== Problem ==
In the records below, find the line that contains "ATOM 76 N N" and the line that contains "ATOM 88 C CA". Set down exactly those lines and every line between them, and nothing more.

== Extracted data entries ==
▬▬▬
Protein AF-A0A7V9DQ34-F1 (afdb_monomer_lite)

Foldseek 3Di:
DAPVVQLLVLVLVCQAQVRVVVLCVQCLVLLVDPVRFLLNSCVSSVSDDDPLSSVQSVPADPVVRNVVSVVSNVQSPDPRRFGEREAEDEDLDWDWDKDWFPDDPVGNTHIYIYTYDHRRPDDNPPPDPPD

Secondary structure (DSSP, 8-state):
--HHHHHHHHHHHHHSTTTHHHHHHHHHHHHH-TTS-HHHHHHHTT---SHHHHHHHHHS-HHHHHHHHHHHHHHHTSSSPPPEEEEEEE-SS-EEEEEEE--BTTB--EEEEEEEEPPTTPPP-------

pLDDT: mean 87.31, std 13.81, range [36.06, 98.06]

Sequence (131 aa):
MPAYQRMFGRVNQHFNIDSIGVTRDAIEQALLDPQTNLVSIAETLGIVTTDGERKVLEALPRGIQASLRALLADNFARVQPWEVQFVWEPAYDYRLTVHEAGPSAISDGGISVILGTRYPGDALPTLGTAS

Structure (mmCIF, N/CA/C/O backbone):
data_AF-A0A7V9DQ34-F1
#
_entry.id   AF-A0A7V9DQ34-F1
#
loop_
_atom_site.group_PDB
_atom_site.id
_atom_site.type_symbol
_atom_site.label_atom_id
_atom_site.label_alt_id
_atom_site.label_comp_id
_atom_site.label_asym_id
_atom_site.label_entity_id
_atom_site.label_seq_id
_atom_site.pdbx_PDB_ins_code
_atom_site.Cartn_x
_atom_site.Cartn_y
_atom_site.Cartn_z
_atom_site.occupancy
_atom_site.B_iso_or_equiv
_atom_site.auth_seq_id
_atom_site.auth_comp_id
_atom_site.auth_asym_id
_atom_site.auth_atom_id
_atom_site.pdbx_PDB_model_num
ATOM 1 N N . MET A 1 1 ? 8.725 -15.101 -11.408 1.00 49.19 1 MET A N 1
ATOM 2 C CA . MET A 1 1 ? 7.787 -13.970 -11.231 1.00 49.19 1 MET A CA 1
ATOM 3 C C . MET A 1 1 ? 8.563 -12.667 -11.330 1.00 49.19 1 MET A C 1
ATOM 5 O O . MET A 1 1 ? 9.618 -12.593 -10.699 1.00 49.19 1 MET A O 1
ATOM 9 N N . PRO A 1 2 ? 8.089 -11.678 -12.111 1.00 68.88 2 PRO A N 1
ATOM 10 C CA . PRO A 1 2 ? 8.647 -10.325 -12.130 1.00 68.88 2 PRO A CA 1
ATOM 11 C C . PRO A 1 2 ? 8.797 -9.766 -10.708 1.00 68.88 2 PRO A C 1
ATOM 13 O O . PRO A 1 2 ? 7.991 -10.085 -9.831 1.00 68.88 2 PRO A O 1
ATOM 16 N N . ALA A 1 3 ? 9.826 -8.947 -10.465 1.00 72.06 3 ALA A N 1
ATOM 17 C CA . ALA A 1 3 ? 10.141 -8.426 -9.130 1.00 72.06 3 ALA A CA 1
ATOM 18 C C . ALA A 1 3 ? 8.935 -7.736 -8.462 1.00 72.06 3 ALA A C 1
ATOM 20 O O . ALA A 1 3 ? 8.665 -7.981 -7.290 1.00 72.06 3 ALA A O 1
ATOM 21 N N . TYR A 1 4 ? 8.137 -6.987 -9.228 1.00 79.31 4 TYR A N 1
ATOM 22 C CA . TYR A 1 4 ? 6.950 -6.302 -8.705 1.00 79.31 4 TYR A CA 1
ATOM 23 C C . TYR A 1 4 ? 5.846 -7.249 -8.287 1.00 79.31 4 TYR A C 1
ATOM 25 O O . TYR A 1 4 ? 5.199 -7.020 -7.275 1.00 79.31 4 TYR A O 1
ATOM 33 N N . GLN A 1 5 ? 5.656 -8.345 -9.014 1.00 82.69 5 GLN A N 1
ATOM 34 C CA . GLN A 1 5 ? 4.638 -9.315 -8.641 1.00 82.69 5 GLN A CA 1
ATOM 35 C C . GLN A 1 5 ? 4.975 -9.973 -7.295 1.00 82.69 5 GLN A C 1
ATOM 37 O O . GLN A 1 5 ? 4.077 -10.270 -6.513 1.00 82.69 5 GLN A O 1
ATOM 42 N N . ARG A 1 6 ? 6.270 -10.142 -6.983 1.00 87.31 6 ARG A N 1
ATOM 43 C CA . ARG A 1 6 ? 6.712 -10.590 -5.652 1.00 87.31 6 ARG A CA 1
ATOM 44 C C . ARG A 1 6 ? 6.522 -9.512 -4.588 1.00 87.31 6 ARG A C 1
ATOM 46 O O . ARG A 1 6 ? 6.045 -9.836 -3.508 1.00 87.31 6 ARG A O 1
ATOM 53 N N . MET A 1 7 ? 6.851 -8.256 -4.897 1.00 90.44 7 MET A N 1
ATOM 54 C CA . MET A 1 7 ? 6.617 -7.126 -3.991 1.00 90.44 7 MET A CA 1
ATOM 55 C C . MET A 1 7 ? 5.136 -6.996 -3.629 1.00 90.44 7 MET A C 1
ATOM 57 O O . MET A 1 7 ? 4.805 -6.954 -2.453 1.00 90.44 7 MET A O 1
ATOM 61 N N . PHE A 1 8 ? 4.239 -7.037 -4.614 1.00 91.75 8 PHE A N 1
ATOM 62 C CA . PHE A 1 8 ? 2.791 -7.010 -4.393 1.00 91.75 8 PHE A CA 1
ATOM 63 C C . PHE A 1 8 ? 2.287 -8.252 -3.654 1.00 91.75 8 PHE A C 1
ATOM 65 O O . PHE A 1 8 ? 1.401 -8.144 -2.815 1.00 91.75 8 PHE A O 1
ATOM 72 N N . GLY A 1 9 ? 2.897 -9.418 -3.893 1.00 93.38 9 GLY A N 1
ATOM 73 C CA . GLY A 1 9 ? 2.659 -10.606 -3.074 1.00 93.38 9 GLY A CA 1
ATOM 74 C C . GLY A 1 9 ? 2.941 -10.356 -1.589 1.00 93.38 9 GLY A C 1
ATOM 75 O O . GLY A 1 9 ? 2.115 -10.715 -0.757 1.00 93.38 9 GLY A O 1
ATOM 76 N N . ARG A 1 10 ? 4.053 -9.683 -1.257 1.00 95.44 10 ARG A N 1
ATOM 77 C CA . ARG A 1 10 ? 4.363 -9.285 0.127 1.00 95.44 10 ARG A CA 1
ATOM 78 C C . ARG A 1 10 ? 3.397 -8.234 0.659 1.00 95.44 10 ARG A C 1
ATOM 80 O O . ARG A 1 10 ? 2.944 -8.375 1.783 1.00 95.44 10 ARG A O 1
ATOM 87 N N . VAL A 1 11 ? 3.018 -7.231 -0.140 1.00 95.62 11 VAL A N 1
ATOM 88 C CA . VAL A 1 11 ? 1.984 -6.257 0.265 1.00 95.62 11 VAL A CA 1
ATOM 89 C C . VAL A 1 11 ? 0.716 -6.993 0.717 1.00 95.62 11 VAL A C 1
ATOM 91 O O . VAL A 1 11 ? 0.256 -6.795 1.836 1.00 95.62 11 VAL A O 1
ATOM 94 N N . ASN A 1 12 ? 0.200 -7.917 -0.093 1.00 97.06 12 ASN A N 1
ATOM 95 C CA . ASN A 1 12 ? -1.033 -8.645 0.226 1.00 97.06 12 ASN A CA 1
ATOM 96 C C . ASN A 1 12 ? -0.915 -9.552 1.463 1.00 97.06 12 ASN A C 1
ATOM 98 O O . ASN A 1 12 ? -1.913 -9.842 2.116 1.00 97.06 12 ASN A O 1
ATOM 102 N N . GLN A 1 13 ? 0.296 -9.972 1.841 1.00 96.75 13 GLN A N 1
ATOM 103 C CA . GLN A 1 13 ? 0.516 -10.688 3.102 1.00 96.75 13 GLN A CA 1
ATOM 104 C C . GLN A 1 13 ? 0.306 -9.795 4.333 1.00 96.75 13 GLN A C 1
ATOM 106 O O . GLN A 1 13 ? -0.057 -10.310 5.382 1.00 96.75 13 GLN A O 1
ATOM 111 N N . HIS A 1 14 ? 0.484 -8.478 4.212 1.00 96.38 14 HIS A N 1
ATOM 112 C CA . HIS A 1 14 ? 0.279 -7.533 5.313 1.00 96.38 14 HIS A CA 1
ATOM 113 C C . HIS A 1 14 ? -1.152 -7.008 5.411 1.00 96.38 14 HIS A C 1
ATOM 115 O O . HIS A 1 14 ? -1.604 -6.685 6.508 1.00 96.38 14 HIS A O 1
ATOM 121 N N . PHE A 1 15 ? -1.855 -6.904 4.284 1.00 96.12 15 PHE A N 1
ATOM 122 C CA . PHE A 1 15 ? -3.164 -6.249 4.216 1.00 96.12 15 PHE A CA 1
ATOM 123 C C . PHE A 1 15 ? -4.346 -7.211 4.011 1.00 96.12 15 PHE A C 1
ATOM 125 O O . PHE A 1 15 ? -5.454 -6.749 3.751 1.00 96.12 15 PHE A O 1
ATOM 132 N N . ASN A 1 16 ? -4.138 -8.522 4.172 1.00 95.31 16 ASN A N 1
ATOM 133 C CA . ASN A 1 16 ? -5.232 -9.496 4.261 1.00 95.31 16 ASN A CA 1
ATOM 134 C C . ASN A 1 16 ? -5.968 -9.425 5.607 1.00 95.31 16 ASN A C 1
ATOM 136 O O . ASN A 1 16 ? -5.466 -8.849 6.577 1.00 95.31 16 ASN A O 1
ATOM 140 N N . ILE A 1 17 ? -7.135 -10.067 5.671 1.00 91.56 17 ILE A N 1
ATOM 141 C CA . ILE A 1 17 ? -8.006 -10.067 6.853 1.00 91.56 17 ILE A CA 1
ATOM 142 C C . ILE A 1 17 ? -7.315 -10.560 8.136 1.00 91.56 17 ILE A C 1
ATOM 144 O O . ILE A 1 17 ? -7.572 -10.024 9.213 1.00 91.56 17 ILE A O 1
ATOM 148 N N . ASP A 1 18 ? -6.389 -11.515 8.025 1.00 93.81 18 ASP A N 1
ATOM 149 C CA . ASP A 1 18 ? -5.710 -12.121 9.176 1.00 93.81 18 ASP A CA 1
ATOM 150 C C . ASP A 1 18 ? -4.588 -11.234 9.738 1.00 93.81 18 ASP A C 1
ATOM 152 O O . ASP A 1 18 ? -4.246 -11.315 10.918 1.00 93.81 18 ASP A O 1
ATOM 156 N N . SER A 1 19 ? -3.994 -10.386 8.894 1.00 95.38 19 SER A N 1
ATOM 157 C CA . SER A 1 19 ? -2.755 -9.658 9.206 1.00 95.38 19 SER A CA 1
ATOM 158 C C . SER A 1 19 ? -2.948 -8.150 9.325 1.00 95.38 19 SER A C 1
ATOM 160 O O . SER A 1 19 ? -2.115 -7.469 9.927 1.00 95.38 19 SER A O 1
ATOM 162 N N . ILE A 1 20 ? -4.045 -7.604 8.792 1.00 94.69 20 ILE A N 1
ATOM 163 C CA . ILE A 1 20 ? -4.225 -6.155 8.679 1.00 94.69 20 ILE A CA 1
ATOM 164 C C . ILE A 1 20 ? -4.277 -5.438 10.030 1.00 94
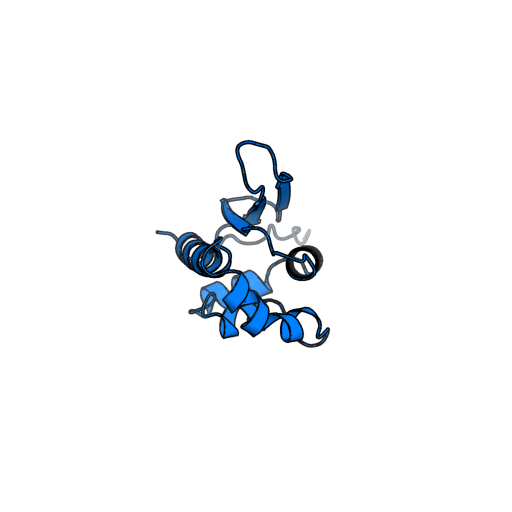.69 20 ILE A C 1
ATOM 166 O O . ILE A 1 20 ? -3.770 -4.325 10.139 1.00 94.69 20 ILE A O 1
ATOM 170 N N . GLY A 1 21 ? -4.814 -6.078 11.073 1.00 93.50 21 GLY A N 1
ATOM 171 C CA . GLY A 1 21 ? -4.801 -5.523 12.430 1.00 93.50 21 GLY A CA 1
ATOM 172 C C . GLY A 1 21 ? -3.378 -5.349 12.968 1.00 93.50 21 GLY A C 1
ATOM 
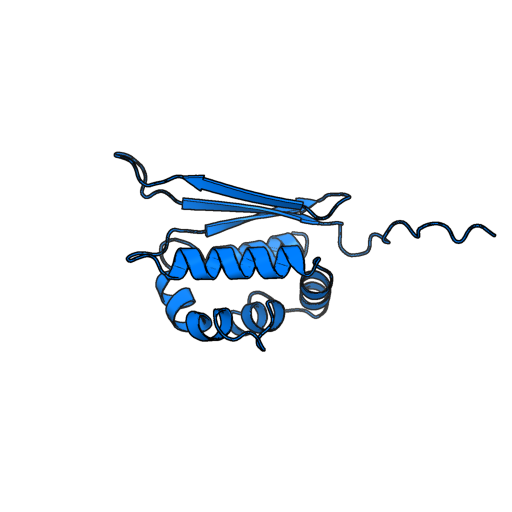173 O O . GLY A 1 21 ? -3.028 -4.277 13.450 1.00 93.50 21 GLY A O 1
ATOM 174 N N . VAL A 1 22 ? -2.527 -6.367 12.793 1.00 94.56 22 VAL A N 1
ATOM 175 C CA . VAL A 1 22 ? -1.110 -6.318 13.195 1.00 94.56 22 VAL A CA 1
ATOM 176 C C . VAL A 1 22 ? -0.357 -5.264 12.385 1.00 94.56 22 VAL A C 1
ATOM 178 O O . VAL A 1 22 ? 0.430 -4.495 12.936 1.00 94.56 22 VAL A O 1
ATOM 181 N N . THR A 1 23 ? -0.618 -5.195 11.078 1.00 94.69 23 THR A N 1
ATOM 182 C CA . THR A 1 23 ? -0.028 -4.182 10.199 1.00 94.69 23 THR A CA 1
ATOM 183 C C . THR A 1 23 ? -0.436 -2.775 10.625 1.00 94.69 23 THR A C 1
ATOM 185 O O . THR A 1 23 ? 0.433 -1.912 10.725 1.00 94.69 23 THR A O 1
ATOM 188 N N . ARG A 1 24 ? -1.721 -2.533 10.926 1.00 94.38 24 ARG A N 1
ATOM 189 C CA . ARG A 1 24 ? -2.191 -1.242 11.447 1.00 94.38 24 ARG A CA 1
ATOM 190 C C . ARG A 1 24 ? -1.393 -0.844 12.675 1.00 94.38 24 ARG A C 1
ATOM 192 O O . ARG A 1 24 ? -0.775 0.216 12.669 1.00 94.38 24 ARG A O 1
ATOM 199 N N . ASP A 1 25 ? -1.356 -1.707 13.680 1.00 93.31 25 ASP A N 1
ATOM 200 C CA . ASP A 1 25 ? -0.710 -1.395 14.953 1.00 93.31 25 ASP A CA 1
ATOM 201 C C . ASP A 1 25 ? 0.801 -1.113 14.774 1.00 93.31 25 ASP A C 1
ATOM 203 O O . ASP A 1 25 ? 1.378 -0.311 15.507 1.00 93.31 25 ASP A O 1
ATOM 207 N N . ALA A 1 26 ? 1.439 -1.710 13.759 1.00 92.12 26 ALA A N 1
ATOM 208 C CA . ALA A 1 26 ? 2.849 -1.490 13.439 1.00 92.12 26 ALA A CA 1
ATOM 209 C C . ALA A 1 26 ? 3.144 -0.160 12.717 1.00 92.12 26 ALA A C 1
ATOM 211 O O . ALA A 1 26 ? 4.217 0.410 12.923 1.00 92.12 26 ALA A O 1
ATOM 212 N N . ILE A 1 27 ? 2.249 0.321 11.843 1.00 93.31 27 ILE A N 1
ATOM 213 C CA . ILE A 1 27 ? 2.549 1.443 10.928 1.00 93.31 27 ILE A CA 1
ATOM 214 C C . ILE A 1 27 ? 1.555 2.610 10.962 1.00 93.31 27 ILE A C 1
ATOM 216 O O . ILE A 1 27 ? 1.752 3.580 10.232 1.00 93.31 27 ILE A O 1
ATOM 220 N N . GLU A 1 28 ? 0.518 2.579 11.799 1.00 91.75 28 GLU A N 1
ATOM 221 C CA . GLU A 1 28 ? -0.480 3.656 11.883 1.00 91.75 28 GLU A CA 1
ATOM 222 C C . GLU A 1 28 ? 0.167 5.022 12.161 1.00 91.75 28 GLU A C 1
▬▬▬
== Exercise output ==
ATOM 76 N N . ARG A 1 10 ? 4.053 -9.683 -1.257 1.00 95.44 10 ARG A N 1
ATOM 77 C CA . ARG A 1 10 ? 4.363 -9.285 0.127 1.00 95.44 10 ARG A CA 1
ATOM 78 C C . ARG A 1 10 ? 3.397 -8.234 0.659 1.00 95.44 10 ARG A C 1
ATOM 80 O O . ARG A 1 10 ? 2.944 -8.375 1.783 1.00 95.44 10 ARG A O 1
ATOM 87 N N . VAL A 1 11 ? 3.018 -7.231 -0.140 1.00 95.62 11 VAL A N 1
ATOM 88 C CA . VAL A 1 11 ? 1.984 -6.257 0.265 1.00 95.62 11 VAL A CA 1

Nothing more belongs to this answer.